Problem:
In the records below, find the line containing "Mean predicted aligned error: 6.63 Å" and the line containing "ATOM 10 C CA . GLU"; please repeat exactly the lines from one to the other, both included, and nothing more.

═══ Entries provided ═══

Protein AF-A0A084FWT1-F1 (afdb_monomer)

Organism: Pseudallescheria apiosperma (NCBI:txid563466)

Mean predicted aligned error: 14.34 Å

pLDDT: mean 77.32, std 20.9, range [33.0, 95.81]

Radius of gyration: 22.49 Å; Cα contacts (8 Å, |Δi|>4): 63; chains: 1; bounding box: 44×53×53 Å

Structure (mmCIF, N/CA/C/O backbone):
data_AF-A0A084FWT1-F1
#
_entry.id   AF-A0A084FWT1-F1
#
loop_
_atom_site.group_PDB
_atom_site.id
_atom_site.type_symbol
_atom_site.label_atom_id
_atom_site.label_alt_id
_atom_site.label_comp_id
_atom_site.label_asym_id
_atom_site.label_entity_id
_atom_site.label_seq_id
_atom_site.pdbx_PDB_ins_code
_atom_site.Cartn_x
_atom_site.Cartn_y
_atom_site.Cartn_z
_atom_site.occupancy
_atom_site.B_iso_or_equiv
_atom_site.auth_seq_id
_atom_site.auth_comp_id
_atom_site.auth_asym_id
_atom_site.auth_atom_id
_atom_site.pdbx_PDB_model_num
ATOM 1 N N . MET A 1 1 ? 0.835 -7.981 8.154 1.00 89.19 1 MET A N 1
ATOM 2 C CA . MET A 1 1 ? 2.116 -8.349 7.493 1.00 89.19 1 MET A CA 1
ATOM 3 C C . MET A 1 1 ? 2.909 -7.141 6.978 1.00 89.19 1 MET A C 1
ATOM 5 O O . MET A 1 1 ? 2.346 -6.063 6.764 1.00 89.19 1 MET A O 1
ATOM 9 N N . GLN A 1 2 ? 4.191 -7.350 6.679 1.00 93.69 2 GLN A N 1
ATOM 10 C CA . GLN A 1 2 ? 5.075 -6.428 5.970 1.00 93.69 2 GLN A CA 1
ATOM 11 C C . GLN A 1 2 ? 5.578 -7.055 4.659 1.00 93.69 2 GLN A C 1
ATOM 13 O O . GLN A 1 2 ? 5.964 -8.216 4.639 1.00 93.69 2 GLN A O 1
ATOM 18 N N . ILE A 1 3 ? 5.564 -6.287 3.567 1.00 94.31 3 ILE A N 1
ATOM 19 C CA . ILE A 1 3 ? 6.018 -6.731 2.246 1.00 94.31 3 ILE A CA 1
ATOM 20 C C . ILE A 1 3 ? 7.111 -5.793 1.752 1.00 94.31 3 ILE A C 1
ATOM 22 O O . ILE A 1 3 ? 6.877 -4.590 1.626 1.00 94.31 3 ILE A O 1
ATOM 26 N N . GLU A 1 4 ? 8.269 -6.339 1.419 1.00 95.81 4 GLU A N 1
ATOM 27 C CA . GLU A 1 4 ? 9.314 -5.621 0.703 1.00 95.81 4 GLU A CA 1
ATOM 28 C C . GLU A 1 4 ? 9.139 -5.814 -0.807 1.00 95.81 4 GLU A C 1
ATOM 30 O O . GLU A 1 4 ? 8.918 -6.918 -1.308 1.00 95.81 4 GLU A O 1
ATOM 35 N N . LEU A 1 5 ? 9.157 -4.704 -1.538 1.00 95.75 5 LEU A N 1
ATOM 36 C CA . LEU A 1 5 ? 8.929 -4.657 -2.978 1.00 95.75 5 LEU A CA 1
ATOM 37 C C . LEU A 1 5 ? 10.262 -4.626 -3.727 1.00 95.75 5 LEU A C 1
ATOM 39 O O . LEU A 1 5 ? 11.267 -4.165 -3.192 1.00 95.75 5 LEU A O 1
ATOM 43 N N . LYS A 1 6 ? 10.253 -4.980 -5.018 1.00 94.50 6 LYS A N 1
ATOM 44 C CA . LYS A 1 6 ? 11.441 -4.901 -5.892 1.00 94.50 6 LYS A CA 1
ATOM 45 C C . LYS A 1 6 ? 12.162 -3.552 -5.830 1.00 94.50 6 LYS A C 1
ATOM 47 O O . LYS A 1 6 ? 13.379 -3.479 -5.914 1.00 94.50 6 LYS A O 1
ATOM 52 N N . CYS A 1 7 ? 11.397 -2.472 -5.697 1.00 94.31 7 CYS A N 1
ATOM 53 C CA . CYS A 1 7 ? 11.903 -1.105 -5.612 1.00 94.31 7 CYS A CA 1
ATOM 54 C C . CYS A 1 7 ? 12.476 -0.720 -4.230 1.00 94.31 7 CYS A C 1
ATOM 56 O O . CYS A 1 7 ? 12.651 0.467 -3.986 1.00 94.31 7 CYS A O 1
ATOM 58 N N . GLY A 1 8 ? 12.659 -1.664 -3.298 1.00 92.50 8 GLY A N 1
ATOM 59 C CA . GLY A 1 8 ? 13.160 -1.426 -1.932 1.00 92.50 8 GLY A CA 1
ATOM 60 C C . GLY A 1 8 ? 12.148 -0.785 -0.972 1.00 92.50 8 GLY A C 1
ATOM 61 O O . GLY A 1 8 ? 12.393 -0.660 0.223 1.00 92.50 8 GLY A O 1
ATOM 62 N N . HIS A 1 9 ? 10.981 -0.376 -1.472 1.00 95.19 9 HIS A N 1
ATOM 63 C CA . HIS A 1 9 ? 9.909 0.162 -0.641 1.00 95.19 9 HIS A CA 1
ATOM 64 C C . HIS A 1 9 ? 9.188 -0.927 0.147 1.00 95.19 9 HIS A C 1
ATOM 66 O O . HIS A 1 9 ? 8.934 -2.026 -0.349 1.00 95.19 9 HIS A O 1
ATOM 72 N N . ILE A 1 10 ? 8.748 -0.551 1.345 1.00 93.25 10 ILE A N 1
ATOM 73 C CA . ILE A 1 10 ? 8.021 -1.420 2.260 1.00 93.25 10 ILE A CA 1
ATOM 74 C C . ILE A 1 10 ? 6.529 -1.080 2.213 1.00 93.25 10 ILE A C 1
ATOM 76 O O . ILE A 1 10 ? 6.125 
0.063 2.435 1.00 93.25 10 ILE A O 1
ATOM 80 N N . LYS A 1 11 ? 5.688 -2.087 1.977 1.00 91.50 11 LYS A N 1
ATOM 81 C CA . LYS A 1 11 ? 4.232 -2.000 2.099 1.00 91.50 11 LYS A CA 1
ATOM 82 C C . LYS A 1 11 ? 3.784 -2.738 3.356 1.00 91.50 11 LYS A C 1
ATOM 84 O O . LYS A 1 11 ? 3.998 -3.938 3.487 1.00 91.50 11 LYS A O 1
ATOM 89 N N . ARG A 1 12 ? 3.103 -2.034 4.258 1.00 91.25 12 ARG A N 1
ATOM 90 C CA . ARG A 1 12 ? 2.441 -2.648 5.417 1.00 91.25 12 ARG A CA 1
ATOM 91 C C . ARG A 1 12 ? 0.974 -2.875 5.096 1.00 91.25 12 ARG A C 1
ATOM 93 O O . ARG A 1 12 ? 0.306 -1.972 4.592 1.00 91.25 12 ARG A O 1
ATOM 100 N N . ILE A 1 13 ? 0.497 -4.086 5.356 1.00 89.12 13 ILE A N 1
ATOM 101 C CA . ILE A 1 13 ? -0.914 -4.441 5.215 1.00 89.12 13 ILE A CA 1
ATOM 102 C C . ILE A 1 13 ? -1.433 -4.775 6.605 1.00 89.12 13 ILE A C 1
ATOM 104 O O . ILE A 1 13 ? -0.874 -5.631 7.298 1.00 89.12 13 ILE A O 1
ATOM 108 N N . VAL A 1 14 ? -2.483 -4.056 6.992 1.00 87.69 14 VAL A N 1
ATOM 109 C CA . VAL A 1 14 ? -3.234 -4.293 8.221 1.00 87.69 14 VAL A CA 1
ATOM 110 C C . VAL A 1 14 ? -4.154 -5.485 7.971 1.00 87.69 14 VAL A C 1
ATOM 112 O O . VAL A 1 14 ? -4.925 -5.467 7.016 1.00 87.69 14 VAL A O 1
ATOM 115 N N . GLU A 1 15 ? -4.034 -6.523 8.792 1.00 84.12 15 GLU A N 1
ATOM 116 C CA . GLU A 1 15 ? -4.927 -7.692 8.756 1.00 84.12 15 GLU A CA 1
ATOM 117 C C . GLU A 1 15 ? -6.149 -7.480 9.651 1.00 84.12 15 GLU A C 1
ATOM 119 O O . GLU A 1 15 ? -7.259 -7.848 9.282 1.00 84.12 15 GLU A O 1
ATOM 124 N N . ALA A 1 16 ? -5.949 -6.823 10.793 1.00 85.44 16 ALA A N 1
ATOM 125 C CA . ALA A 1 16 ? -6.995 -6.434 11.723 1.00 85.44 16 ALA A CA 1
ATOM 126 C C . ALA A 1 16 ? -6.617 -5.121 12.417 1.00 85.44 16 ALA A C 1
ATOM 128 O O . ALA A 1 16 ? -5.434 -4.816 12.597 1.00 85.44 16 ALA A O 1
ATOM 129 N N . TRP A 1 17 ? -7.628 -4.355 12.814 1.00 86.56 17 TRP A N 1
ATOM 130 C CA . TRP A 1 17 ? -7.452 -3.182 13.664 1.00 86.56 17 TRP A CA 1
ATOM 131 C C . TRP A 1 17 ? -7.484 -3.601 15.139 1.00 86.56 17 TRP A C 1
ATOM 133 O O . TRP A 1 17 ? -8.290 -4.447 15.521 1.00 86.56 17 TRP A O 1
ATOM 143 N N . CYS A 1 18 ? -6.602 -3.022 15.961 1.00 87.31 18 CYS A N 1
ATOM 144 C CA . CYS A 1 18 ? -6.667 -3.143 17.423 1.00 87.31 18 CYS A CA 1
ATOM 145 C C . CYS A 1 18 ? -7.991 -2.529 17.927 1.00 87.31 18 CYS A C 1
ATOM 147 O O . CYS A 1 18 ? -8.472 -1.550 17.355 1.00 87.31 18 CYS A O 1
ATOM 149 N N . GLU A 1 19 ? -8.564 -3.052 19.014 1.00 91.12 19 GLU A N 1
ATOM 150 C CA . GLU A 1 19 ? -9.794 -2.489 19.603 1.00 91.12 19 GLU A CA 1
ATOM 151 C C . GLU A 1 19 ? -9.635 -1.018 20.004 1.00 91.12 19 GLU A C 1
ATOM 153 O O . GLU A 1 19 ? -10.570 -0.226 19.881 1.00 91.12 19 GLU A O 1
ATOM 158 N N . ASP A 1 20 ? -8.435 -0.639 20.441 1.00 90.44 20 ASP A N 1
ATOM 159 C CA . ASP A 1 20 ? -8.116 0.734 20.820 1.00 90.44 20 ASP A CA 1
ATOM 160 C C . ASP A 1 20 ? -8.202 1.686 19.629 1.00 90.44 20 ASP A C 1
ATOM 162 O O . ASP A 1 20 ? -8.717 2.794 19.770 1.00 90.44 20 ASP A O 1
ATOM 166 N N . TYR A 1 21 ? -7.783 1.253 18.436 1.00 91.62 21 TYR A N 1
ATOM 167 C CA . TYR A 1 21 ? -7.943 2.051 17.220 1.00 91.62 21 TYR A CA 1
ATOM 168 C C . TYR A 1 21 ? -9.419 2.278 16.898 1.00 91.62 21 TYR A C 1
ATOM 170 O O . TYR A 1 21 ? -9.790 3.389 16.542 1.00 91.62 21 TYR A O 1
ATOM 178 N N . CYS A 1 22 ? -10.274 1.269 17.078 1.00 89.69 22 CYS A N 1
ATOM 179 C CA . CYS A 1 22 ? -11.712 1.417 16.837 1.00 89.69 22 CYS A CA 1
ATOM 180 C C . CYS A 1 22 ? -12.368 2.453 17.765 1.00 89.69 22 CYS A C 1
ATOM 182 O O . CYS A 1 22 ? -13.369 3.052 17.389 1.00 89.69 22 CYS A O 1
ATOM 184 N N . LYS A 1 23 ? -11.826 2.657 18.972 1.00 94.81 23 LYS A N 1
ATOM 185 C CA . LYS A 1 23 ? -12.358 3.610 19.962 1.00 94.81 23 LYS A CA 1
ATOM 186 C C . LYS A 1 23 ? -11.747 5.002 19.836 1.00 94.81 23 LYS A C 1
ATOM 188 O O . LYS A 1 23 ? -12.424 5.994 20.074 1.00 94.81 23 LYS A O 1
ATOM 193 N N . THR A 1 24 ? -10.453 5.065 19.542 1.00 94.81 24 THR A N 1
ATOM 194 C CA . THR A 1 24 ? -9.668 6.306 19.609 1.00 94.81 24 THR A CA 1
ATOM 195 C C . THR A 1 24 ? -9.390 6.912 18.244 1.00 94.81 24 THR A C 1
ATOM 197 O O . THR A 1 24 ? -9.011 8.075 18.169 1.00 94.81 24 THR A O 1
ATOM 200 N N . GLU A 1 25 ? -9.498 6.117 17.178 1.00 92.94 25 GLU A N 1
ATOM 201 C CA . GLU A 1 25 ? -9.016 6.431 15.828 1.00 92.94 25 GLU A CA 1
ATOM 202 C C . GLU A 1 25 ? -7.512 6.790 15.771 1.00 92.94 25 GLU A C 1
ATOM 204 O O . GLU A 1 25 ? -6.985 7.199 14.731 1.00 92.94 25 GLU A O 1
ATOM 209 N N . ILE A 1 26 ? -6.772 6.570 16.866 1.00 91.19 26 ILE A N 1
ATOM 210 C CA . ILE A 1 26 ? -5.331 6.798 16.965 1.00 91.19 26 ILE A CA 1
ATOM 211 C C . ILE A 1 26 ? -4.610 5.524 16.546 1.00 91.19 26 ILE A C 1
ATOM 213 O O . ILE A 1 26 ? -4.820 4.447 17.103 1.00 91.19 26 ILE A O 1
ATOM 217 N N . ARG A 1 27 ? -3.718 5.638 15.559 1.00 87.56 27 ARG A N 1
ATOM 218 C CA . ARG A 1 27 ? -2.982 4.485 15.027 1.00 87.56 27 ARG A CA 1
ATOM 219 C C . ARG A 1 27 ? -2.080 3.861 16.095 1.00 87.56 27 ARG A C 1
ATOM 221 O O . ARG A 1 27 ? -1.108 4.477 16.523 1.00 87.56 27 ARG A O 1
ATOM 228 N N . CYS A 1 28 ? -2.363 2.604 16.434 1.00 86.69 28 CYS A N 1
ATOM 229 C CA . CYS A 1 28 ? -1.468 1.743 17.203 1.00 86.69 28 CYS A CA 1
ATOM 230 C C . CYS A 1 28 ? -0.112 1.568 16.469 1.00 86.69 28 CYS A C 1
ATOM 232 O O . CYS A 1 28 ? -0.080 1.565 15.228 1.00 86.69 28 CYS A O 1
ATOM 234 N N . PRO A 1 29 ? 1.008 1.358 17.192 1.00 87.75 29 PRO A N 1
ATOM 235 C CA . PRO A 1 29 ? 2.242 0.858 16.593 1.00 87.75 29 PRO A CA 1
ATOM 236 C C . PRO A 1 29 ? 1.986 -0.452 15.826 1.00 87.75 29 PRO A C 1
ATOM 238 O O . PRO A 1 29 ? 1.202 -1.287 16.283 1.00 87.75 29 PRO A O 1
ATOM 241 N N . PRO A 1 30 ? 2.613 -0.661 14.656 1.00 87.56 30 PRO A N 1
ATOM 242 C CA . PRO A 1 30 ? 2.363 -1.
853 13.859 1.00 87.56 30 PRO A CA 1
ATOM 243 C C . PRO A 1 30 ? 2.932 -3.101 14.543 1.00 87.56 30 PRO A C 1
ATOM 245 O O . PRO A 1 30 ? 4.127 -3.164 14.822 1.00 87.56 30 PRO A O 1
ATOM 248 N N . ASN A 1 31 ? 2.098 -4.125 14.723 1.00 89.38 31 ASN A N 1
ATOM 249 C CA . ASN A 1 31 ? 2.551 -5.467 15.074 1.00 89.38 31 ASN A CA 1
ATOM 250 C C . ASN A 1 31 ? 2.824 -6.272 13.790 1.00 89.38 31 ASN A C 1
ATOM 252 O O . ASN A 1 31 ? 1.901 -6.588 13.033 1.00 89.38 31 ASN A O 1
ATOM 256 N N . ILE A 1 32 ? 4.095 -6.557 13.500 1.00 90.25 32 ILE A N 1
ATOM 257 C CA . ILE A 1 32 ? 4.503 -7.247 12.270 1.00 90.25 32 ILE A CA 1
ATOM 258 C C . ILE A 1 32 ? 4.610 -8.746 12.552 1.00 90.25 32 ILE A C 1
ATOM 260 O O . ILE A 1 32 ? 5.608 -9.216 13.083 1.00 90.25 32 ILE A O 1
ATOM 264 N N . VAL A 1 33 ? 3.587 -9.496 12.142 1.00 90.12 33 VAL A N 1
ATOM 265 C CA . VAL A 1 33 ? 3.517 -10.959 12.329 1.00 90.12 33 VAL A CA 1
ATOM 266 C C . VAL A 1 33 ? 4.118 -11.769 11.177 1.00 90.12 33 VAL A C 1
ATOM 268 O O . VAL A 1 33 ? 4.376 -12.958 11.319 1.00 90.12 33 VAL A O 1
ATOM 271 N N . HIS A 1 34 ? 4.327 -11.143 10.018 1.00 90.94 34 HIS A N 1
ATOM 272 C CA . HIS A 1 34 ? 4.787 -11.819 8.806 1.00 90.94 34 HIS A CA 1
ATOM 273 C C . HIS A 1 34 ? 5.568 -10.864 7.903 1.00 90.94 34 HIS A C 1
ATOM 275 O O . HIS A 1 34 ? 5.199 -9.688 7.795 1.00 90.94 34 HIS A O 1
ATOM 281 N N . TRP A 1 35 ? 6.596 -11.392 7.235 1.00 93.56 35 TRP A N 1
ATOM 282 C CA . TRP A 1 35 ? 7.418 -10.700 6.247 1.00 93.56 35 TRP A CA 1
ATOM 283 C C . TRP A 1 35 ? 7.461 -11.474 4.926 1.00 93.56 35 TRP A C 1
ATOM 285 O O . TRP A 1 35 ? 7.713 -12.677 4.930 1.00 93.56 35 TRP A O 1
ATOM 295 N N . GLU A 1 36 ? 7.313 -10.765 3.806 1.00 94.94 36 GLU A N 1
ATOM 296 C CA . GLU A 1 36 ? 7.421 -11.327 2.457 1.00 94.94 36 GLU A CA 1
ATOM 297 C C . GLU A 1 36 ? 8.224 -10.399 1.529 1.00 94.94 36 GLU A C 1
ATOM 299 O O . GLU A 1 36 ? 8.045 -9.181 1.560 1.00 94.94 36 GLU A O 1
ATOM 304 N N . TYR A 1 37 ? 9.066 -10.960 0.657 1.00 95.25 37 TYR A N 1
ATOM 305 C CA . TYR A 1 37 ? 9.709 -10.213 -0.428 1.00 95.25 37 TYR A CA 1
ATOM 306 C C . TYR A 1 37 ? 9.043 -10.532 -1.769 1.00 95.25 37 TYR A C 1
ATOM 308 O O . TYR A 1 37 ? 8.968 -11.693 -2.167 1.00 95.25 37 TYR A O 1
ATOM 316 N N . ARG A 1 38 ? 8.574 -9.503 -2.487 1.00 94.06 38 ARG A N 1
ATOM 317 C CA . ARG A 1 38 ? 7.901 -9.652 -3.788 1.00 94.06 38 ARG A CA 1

═══
═══ Entries provided ═══

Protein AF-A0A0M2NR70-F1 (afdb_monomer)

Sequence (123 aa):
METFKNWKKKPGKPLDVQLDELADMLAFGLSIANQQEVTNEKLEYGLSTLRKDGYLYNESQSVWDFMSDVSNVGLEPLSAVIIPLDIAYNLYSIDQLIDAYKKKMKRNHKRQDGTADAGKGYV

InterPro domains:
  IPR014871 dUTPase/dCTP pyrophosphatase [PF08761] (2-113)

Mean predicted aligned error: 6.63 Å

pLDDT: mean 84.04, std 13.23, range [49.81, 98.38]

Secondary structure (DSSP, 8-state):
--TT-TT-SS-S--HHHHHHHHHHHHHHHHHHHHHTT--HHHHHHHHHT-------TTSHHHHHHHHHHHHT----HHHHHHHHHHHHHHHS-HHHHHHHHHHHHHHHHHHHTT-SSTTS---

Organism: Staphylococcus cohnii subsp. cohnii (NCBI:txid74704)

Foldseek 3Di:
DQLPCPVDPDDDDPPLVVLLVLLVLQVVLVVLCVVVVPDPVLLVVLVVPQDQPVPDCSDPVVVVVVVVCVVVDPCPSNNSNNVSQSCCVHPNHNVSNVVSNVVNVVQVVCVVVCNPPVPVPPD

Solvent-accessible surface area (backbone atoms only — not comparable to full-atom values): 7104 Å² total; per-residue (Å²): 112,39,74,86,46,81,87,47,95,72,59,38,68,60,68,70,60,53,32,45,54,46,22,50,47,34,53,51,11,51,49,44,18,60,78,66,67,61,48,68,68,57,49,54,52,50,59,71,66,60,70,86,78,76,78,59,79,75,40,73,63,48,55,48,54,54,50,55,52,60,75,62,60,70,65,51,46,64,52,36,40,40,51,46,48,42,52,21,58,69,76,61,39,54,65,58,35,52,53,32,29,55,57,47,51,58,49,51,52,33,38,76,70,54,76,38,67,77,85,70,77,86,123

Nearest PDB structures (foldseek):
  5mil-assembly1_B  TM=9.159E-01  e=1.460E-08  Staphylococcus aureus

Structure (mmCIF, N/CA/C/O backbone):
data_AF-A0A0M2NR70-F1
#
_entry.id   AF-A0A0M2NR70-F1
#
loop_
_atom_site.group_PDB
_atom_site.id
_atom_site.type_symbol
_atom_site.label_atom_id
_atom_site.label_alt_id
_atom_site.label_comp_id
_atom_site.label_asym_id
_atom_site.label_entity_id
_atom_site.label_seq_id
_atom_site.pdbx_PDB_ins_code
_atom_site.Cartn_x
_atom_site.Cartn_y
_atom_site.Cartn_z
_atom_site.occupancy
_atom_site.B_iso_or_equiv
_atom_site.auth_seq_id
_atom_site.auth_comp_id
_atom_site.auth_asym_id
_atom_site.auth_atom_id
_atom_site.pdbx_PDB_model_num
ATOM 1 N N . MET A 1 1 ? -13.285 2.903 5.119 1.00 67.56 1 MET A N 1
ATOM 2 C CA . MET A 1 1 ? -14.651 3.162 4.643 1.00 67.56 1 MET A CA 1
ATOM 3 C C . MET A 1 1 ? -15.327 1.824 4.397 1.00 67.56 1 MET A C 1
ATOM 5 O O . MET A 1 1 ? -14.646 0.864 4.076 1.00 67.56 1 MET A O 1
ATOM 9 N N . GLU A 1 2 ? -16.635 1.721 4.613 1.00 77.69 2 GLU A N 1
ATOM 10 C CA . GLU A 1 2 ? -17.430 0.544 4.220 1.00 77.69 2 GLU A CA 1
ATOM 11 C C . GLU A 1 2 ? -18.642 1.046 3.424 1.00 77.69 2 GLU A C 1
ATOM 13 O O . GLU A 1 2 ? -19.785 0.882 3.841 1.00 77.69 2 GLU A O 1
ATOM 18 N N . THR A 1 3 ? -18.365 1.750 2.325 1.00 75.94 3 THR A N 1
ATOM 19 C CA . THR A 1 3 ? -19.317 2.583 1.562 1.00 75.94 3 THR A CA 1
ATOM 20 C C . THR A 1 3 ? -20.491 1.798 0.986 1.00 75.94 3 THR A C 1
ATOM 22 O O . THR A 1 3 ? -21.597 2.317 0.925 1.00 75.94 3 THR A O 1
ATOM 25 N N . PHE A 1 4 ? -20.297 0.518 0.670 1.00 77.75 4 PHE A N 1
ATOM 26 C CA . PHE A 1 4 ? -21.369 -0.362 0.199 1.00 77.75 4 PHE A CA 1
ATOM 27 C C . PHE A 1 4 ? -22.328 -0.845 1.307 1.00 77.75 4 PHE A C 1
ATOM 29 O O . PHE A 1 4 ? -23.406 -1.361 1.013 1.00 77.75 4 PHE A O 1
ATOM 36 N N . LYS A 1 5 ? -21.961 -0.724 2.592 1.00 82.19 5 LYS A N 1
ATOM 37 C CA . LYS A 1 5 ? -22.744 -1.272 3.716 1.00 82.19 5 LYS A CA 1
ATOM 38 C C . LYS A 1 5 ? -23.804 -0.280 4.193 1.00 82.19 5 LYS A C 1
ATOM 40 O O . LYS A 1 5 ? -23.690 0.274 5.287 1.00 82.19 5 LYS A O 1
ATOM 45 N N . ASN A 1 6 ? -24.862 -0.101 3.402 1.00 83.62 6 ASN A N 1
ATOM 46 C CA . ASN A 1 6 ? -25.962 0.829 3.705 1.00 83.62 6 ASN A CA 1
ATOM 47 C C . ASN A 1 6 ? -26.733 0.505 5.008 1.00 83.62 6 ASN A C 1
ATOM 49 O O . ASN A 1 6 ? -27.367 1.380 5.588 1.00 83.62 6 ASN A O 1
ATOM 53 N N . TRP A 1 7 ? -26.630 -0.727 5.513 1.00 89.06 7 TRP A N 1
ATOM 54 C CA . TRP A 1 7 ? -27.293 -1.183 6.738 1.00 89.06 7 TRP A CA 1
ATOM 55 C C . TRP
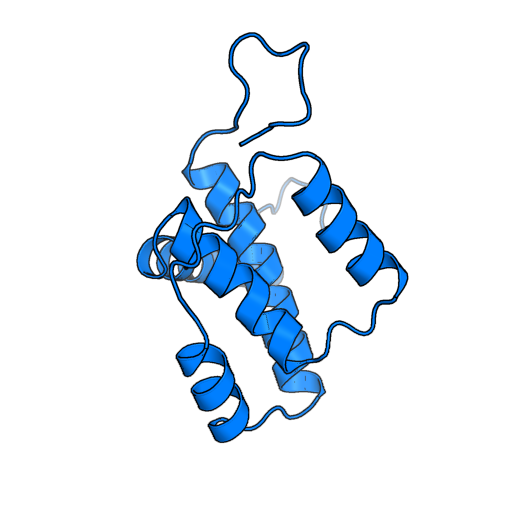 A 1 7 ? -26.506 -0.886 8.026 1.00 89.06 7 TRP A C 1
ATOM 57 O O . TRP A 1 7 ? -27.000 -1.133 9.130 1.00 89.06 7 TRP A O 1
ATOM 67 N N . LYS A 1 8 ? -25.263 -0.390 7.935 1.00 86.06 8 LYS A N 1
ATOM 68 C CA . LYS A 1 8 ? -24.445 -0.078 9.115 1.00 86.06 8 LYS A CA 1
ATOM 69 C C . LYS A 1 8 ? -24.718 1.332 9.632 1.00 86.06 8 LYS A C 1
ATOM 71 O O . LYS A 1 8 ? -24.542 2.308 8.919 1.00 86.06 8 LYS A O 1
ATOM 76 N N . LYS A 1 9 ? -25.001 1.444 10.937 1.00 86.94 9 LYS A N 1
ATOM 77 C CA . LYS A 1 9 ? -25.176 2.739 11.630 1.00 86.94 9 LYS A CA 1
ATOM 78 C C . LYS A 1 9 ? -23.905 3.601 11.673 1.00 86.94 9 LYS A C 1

═══

Solution for this task:
Mean predicted aligned error: 6.63 Å

pLDDT: mean 84.04, std 13.23, range [49.81, 98.38]

Secondary structure (DSSP, 8-state):
--TT-TT-SS-S--HHHHHHHHHHHHHHHHHHHHHTT--HHHHHHHHHT-------TTSHHHHHHHHHHHHT----HHHHHHHHHHHHHHHS-HHHHHHHHHHHHHHHHHHHTT-SSTTS---

Organism: Staphylococcus cohnii subsp. cohnii (NCBI:txid74704)

Foldseek 3Di:
DQLPCPVDPDDDDPPLVVLLVLLVLQVVLVVLCVVVVPDPVLLVVLVVPQDQPVPDCSDPVVVVVVVVCVVVDPCPSNNSNNVSQSCCVHPNHNVSNVVSNVVNVVQVVCVVVCNPPVPVPPD

Solvent-accessible surface area (backbone atoms only — not comparable to full-atom values): 7104 Å² total; per-residue (Å²): 112,39,74,86,46,81,87,47,95,72,59,38,68,60,68,70,60,53,32,45,54,46,22,50,47,34,53,51,11,51,49,44,18,60,78,66,67,61,48,68,68,57,49,54,52,50,59,71,66,60,70,86,78,76,78,59,79,75,40,73,63,48,55,48,54,54,50,55,52,60,75,62,60,70,65,51,46,64,52,36,40,40,51,46,48,42,52,21,58,69,76,61,39,54,65,58,35,52,53,32,29,55,57,47,51,58,49,51,52,33,38,76,70,54,76,38,67,77,85,70,77,86,123

Nearest PDB structures (foldseek):
  5mil-assembly1_B  TM=9.159E-01  e=1.460E-08  Staphylococcus aureus

Structure (mmCIF, N/CA/C/O backbone):
data_AF-A0A0M2NR70-F1
#
_entry.id   AF-A0A0M2NR70-F1
#
loop_
_atom_site.group_PDB
_atom_site.id
_atom_site.type_symbol
_atom_site.label_atom_id
_atom_site.label_alt_id
_atom_site.label_comp_id
_atom_site.label_asym_id
_atom_site.label_entity_id
_atom_site.label_seq_id
_atom_site.pdbx_PDB_ins_code
_atom_site.Cartn_x
_atom_site.Cartn_y
_atom_site.Cartn_z
_atom_site.occupancy
_atom_site.B_iso_or_equiv
_atom_site.auth_seq_id
_atom_site.auth_comp_id
_atom_site.auth_asym_id
_atom_site.auth_atom_id
_atom_site.pdbx_PDB_model_num
ATOM 1 N N . MET A 1 1 ? -13.285 2.903 5.119 1.00 67.56 1 MET A N 1
ATOM 2 C CA . MET A 1 1 ? -14.651 3.162 4.643 1.00 67.56 1 MET A CA 1
ATOM 3 C C . MET A 1 1 ? -15.327 1.824 4.397 1.00 67.56 1 MET A C 1
ATOM 5 O O . MET A 1 1 ? -14.646 0.864 4.076 1.00 67.56 1 MET A O 1
ATOM 9 N N . GLU A 1 2 ? -16.635 1.721 4.613 1.00 77.69 2 GLU A N 1
ATOM 10 C CA . GLU A 1 2 ? -17.430 0.544 4.220 1.00 77.69 2 GLU A CA 1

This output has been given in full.